Task brief: Take the entries that follow and return exactly the lines from the one holding "data_AF-A0A165Z6E9-F1" through the one holding "ATOM 13 O O", both included. Nothing else is needed.

Excerpted records:
+++
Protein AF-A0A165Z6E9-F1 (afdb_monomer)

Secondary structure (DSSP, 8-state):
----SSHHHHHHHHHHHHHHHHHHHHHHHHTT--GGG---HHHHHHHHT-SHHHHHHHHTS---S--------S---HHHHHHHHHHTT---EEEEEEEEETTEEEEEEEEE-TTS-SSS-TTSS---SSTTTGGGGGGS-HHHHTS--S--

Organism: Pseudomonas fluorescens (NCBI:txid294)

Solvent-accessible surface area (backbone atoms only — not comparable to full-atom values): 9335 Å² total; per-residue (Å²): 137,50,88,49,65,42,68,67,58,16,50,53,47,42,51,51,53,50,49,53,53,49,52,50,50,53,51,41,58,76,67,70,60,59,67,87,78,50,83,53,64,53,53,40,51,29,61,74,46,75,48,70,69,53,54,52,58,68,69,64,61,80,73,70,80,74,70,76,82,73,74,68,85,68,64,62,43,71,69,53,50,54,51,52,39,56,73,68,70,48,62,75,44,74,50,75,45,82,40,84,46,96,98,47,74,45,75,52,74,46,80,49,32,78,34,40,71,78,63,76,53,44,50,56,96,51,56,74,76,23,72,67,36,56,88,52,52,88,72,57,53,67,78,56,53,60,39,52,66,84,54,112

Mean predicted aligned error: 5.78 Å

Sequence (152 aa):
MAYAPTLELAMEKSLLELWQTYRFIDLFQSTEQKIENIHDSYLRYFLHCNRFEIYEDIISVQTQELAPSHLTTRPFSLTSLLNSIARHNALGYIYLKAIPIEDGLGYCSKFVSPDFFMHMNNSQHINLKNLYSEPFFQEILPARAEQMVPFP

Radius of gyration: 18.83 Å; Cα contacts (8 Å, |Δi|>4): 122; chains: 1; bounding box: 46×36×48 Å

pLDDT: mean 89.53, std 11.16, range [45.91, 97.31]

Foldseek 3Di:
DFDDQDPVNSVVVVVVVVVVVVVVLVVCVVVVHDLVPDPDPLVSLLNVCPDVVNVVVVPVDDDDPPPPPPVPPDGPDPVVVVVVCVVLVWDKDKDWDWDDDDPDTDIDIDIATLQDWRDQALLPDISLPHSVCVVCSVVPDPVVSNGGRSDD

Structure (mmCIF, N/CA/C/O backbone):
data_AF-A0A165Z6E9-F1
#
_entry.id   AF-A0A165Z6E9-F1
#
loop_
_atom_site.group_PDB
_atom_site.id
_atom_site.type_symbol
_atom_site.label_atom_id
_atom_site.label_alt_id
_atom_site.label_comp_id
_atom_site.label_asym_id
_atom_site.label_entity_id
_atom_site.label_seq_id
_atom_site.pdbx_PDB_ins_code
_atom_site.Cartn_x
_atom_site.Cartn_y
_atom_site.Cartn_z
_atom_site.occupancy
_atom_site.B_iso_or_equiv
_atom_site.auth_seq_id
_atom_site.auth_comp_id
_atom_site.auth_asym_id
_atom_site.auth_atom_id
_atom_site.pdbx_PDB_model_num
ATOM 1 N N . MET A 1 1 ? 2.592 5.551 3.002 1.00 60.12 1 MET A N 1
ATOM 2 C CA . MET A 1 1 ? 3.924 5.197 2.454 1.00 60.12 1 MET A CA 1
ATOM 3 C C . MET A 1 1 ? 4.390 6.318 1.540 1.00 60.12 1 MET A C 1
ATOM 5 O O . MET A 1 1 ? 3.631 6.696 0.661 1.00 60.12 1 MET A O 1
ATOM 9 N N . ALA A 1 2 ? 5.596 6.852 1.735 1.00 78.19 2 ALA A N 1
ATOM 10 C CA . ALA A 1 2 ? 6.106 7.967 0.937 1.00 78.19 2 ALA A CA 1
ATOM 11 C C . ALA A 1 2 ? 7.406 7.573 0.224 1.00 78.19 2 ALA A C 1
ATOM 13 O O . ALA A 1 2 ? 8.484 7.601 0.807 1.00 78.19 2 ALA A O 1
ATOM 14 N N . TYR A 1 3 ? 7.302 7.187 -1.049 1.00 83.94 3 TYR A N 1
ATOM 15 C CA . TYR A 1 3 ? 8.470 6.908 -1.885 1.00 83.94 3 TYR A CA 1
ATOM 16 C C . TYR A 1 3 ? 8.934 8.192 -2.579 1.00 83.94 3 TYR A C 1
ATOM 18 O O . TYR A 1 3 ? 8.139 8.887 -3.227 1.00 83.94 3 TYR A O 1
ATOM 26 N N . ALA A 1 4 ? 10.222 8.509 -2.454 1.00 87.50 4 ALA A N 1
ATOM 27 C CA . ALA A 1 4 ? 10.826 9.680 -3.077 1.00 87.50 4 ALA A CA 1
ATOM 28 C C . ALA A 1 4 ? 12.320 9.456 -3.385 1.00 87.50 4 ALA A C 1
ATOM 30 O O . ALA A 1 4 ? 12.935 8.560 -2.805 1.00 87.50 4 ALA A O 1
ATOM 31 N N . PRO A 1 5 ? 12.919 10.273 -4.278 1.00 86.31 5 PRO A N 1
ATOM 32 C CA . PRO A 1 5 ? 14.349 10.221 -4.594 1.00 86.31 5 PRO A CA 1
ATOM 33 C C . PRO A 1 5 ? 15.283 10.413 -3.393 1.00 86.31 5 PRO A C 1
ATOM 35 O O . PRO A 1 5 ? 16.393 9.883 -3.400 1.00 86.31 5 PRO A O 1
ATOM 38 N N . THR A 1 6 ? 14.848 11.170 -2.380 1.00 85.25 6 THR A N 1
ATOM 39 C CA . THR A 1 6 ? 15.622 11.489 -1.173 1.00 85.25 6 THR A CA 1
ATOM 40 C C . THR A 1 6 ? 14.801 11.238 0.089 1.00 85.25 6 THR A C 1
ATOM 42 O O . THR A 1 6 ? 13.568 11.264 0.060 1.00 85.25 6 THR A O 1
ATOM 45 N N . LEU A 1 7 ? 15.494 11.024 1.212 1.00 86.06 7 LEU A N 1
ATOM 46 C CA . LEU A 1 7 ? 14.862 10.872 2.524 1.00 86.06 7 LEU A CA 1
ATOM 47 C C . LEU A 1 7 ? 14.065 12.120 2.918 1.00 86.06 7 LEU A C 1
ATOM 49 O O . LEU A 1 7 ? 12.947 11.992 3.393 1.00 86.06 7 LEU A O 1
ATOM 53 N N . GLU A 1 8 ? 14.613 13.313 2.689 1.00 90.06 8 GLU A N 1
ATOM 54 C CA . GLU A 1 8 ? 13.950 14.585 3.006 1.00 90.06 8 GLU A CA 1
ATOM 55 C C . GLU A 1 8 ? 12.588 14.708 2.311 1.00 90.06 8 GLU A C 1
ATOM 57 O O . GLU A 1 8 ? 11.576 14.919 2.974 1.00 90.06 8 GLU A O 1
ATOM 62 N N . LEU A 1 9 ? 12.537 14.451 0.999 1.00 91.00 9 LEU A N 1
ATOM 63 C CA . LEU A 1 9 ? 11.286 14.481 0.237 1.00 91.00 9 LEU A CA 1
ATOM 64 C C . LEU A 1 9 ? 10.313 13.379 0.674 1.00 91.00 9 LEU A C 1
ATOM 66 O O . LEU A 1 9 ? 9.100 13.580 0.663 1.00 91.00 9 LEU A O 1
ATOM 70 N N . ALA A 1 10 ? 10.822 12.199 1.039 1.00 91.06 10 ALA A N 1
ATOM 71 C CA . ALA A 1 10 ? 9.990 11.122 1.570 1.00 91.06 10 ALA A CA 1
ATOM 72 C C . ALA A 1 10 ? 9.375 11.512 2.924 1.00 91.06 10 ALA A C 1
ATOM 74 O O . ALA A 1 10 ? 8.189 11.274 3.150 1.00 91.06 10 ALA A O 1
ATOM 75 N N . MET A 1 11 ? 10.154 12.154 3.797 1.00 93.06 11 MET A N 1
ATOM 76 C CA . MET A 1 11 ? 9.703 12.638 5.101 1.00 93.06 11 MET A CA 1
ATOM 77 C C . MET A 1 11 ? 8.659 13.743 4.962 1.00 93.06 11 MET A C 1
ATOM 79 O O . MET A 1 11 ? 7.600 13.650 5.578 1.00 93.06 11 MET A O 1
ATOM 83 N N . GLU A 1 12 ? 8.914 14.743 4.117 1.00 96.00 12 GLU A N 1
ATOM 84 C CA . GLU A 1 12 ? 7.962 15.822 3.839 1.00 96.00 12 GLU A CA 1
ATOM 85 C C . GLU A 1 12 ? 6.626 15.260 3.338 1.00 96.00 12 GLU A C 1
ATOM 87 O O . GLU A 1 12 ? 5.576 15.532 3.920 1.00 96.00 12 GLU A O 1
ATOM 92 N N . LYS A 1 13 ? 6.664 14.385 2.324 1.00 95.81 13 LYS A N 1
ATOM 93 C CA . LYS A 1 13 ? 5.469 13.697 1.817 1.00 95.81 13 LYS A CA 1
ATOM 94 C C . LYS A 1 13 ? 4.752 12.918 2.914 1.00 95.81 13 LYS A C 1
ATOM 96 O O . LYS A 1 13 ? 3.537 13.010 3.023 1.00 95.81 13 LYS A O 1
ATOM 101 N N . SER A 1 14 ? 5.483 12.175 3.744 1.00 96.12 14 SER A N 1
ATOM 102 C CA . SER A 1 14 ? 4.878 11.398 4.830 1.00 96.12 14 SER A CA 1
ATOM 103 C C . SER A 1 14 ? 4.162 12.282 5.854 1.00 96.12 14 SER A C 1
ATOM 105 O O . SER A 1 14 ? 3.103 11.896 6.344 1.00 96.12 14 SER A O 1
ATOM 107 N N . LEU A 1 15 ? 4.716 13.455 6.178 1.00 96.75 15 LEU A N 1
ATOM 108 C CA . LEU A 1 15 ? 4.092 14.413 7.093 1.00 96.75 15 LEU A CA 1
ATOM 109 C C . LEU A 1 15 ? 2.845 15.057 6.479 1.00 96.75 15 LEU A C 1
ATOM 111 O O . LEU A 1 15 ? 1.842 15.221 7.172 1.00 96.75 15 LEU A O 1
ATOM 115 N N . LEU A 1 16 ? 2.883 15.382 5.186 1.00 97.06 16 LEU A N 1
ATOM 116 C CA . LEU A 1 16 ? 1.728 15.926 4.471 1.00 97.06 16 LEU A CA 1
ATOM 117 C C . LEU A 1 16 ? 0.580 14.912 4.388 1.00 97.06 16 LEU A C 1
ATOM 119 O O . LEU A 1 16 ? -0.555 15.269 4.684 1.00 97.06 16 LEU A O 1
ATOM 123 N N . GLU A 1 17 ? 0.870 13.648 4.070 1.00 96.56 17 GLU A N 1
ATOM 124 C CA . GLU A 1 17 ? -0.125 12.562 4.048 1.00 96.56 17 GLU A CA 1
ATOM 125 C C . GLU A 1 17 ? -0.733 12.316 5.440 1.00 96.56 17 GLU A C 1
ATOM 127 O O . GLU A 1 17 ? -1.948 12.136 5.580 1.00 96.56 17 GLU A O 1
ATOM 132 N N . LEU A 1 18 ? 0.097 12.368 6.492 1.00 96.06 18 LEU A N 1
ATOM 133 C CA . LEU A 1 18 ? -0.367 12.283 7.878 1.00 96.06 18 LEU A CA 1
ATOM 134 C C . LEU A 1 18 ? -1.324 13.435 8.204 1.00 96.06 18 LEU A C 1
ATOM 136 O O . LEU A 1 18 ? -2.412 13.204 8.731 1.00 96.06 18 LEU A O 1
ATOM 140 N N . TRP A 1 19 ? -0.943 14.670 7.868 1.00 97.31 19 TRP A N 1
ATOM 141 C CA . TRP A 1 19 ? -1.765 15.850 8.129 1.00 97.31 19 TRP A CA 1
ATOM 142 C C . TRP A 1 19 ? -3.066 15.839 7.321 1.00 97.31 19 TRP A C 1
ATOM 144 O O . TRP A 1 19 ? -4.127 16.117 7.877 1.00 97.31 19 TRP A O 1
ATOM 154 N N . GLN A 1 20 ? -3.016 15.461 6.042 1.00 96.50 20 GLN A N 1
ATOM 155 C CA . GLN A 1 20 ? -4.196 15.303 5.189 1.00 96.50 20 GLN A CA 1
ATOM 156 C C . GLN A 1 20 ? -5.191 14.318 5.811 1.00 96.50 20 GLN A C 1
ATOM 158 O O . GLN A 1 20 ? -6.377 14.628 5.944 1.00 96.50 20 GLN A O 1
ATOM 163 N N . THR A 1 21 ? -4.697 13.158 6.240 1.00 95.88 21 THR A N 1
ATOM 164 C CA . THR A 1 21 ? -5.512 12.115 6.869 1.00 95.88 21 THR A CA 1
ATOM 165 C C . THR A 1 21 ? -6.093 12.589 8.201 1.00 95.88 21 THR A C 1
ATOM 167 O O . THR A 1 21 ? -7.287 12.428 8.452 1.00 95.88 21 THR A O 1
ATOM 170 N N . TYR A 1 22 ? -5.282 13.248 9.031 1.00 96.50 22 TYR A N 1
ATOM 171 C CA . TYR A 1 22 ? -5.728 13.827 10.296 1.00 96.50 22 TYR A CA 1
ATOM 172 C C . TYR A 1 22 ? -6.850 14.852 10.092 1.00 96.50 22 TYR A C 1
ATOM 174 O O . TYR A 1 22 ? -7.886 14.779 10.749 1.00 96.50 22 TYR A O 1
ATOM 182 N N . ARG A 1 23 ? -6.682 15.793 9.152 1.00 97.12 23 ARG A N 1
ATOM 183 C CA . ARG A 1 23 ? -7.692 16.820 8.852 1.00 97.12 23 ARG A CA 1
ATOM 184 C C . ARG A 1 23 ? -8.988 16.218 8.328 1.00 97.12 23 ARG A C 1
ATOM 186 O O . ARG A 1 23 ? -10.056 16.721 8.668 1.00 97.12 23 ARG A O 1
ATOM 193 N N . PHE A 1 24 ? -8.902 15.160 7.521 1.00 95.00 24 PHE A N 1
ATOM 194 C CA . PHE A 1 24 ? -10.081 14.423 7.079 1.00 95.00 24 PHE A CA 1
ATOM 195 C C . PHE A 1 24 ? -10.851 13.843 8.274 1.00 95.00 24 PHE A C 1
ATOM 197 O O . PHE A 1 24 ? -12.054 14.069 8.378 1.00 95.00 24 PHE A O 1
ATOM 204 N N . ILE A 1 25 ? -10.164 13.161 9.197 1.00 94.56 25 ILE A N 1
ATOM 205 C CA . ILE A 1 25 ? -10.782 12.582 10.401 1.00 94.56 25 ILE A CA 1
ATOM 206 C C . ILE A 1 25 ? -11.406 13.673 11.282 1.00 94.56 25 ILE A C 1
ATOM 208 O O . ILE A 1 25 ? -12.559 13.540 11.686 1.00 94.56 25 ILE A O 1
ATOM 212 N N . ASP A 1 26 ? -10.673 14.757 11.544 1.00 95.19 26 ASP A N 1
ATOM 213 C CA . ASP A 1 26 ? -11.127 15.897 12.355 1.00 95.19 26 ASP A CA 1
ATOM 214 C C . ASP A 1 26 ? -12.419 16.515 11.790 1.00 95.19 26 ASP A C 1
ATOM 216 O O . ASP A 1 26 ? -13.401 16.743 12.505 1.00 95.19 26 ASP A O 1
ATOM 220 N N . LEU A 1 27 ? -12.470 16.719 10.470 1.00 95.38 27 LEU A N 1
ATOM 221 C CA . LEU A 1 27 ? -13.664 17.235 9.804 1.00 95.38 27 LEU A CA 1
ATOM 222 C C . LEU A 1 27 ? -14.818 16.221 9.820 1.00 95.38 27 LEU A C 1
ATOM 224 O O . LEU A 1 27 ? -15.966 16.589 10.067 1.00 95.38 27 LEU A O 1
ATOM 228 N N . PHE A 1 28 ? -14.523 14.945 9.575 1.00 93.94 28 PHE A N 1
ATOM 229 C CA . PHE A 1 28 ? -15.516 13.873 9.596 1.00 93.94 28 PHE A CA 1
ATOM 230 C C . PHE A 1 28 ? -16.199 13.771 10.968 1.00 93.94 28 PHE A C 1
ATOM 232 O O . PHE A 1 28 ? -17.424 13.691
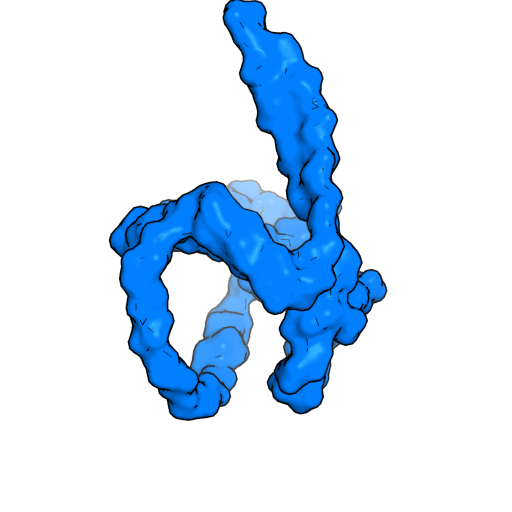 11.048 1.00 93.94 28 PHE A O 1
ATOM 239 N N . GLN A 1 29 ? -15.418 13.849 12.050 1.00 91.50 29 GLN A N 1
ATOM 240 C CA . GLN A 1 29 ? -15.924 13.809 13.422 1.
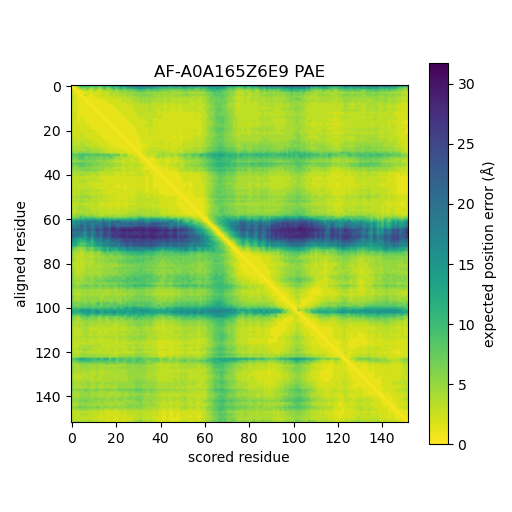00 91.50 29 GLN A CA 1
ATOM 241 C C . GLN A 1 29 ? -16.690 15.083 13.802 1.00 91.50 29 GLN A C 1
ATOM 243 O O . GLN A 1 29 ? -17.772 14.992 14.377 1.00 91.50 29 GLN A O 1
ATOM 248 N N . SER A 1 30 ? -16.171 16.265 13.454 1.00 94.62 30 SER A N 1
ATOM 249 C CA . SER A 1 30 ? -16.818 17.548 13.787 1.00 94.62 30 SER A CA 1
ATOM 250 C C . SER A 1 30 ? -18.130 17.799 13.041 1.00 94.62 30 SER A C 1
ATOM 252 O O . SER A 1 30 ? -18.949 18.593 13.495 1.00 94.62 30 SER A O 1
ATOM 254 N N . THR A 1 31 ? -18.352 17.115 11.917 1.00 94.44 31 THR A N 1
ATOM 255 C CA . THR A 1 31 ? -19.601 17.186 11.141 1.00 94.44 31 THR A CA 1
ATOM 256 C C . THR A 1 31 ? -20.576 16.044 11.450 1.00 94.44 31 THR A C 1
+++
Exercise response:
data_AF-A0A165Z6E9-F1
#
_entry.id   AF-A0A165Z6E9-F1
#
loop_
_atom_site.group_PDB
_atom_site.id
_atom_site.type_symbol
_atom_site.label_atom_id
_atom_site.label_alt_id
_atom_site.label_comp_id
_atom_site.label_asym_id
_atom_site.label_entity_id
_atom_site.label_seq_id
_atom_site.pdbx_PDB_ins_code
_atom_site.Cartn_x
_atom_site.Cartn_y
_atom_site.Cartn_z
_atom_site.occupancy
_atom_site.B_iso_or_equiv
_atom_site.auth_seq_id
_atom_site.auth_comp_id
_atom_site.auth_asym_id
_atom_site.auth_atom_id
_atom_site.pdbx_PDB_model_num
ATOM 1 N N . MET A 1 1 ? 2.592 5.551 3.002 1.00 60.12 1 MET A N 1
ATOM 2 C CA . MET A 1 1 ? 3.924 5.197 2.454 1.00 60.12 1 MET A CA 1
ATOM 3 C C . MET A 1 1 ? 4.390 6.318 1.540 1.00 60.12 1 MET A C 1
ATOM 5 O O . MET A 1 1 ? 3.631 6.696 0.661 1.00 60.12 1 MET A O 1
ATOM 9 N N . ALA A 1 2 ? 5.596 6.852 1.735 1.00 78.19 2 ALA A N 1
ATOM 10 C CA . ALA A 1 2 ? 6.106 7.967 0.937 1.00 78.19 2 ALA A CA 1
ATOM 11 C C . ALA A 1 2 ? 7.406 7.573 0.224 1.00 78.19 2 ALA A C 1
ATOM 13 O O . ALA A 1 2 ? 8.484 7.601 0.807 1.00 78.19 2 ALA A O 1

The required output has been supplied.